* **Exercise directions**
Go through the records below and copy out every line that contains the word "backbone".

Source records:
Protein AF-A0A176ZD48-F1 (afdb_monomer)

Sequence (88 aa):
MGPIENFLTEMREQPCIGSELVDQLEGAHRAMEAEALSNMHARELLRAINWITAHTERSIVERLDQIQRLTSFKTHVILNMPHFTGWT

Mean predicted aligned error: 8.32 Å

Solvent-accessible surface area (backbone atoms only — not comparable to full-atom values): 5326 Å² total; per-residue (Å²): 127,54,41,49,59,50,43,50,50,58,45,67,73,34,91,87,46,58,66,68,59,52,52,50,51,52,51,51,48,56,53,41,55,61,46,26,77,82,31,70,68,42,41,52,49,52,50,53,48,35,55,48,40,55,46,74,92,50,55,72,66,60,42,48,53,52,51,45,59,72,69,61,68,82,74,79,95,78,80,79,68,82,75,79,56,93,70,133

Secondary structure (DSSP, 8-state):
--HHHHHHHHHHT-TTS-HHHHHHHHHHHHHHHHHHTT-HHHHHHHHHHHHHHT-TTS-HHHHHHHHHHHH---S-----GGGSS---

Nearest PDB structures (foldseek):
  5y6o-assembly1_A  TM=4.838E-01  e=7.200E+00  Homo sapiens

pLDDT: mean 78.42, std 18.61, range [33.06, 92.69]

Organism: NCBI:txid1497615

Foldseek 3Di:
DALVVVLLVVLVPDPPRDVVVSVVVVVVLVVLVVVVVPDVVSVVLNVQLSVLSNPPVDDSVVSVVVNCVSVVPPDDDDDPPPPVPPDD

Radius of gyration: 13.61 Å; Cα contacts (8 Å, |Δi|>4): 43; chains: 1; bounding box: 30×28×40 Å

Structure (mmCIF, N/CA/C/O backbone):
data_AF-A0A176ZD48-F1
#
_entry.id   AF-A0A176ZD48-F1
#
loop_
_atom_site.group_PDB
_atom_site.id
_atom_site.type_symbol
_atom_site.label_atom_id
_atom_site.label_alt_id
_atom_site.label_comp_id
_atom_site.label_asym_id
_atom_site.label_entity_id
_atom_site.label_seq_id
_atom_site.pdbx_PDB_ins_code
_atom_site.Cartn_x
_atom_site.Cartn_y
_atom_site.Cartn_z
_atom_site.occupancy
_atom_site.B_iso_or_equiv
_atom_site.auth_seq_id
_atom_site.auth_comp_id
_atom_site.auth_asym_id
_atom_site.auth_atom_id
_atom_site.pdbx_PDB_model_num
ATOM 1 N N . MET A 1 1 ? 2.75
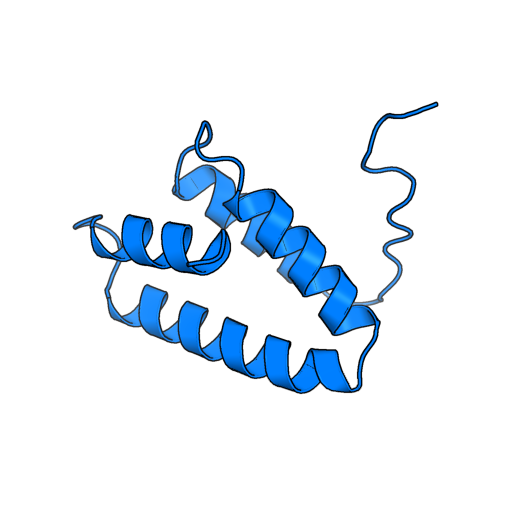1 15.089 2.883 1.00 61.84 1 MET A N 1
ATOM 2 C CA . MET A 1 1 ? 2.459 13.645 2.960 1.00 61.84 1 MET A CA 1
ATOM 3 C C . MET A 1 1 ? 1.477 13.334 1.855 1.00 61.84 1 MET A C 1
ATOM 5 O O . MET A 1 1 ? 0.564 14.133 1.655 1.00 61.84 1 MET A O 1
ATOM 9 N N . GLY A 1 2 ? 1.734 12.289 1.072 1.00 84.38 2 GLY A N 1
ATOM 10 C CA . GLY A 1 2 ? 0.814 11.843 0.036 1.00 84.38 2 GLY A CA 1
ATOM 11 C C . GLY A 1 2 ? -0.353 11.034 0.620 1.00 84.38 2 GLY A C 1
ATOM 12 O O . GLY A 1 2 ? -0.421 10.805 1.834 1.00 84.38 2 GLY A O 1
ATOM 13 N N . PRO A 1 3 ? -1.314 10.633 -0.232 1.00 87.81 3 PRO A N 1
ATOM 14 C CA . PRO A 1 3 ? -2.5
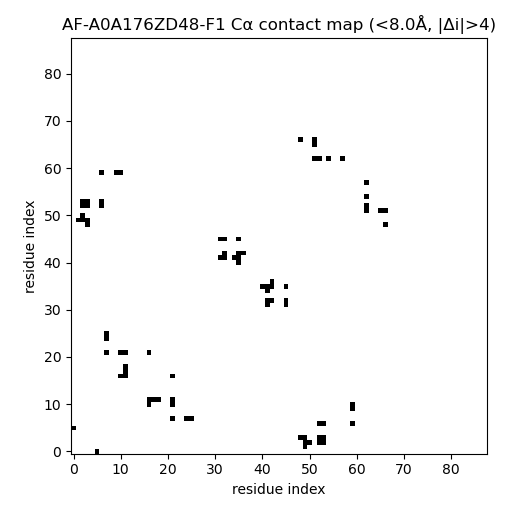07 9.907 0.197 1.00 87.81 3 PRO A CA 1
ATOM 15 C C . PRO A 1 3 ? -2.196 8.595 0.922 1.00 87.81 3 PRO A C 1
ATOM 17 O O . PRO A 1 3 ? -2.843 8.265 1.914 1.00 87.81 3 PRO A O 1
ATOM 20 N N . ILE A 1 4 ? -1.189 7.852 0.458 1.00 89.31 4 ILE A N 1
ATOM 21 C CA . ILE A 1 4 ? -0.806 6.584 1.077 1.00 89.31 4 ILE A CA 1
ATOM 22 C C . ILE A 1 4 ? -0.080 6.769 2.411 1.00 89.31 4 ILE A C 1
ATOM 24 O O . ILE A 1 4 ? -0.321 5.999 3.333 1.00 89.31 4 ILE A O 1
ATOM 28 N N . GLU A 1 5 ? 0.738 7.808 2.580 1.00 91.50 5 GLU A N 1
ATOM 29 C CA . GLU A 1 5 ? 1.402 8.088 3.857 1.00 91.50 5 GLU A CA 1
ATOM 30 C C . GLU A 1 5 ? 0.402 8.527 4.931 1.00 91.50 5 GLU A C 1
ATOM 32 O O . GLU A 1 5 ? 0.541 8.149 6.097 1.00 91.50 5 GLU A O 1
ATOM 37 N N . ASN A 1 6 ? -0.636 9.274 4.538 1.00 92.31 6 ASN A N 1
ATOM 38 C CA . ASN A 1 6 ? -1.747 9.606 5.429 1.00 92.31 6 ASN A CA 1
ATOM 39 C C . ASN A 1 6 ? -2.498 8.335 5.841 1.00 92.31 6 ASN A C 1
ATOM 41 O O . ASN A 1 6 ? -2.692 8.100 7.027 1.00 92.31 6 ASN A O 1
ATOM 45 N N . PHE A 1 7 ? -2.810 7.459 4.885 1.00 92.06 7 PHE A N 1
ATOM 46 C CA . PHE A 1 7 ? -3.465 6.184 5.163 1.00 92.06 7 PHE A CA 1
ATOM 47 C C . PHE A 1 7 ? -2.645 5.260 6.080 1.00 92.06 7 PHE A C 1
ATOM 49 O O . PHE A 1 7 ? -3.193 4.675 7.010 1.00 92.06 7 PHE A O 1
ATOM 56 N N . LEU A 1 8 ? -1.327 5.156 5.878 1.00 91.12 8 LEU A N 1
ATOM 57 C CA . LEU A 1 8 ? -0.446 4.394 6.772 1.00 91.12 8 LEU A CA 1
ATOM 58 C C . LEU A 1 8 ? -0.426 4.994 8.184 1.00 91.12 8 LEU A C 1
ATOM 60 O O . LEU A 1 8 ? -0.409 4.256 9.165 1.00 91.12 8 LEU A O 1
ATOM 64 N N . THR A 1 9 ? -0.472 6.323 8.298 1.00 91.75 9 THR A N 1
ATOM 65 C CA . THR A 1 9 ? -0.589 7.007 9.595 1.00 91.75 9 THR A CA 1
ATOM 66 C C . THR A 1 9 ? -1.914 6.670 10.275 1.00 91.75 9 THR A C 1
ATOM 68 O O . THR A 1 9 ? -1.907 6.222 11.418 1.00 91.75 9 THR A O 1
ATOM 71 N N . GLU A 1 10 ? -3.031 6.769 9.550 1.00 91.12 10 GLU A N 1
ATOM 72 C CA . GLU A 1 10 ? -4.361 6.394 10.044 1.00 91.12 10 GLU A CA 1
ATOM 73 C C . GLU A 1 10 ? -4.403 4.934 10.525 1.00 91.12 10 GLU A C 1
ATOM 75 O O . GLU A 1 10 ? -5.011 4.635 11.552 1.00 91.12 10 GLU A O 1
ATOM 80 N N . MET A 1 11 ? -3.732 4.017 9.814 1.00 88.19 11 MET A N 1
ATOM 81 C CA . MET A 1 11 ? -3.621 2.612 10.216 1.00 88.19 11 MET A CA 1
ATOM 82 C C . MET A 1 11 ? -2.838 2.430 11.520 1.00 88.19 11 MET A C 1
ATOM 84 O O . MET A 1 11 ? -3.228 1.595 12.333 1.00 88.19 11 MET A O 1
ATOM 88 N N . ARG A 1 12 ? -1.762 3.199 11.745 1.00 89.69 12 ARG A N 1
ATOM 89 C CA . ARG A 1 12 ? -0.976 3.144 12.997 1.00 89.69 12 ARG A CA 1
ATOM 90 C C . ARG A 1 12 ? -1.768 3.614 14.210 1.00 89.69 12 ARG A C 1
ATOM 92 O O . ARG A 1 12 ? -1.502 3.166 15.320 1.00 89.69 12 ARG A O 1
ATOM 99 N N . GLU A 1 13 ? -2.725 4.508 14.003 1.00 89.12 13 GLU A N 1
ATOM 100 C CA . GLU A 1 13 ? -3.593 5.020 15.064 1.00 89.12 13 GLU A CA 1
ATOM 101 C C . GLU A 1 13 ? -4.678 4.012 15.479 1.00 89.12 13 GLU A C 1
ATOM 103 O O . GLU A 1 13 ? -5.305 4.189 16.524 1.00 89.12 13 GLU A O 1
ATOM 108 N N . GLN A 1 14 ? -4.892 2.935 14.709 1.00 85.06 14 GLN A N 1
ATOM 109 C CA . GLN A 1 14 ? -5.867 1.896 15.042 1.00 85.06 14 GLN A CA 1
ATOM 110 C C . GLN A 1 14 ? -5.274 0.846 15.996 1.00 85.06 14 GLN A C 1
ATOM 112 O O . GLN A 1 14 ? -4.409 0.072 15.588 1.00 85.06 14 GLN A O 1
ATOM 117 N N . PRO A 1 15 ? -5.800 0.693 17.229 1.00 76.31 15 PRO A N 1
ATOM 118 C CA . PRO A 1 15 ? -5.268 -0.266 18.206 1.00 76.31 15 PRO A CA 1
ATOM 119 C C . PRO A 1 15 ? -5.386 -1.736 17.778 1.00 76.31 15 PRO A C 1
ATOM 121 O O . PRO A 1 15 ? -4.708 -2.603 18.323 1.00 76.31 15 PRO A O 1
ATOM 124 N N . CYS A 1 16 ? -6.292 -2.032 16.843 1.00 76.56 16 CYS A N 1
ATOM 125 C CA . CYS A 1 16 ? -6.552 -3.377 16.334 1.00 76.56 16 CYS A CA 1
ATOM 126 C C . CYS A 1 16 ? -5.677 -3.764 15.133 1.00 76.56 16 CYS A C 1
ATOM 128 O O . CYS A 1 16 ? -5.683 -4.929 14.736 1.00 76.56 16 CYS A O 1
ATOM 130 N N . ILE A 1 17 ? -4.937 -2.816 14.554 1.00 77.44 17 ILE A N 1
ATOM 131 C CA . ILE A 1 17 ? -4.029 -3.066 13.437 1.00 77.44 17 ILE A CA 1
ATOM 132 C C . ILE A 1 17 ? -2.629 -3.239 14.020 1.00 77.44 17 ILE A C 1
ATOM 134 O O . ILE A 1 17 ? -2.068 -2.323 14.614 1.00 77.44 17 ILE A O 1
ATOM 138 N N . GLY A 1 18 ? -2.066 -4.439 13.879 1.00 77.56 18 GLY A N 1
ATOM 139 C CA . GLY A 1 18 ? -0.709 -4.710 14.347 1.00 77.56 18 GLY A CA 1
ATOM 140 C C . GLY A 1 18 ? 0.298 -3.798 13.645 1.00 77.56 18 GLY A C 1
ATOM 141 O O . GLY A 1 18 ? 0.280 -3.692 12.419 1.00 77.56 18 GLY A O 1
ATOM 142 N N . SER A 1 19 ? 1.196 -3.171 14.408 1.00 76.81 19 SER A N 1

* **The answer**
Solvent-accessible surface area (backbone atoms only — not comparable to full-atom values): 5326 Å² total; per-residue (Å²): 127,54,41,49,59,50,43,50,50,58,45,67,73,34,91,87,46,58,66,68,59,52,52,50,51,52,51,51,48,56,53,41,55,61,46,26,77,82,31,70,68,42,41,52,49,52,50,53,48,35,55,48,40,55,46,74,92,50,55,72,66,60,42,48,53,52,51,45,59,72,69,61,68,82,74,79,95,78,80,79,68,82,75,79,56,93,70,133
Structure (mmCIF, N/CA/C/O backbone):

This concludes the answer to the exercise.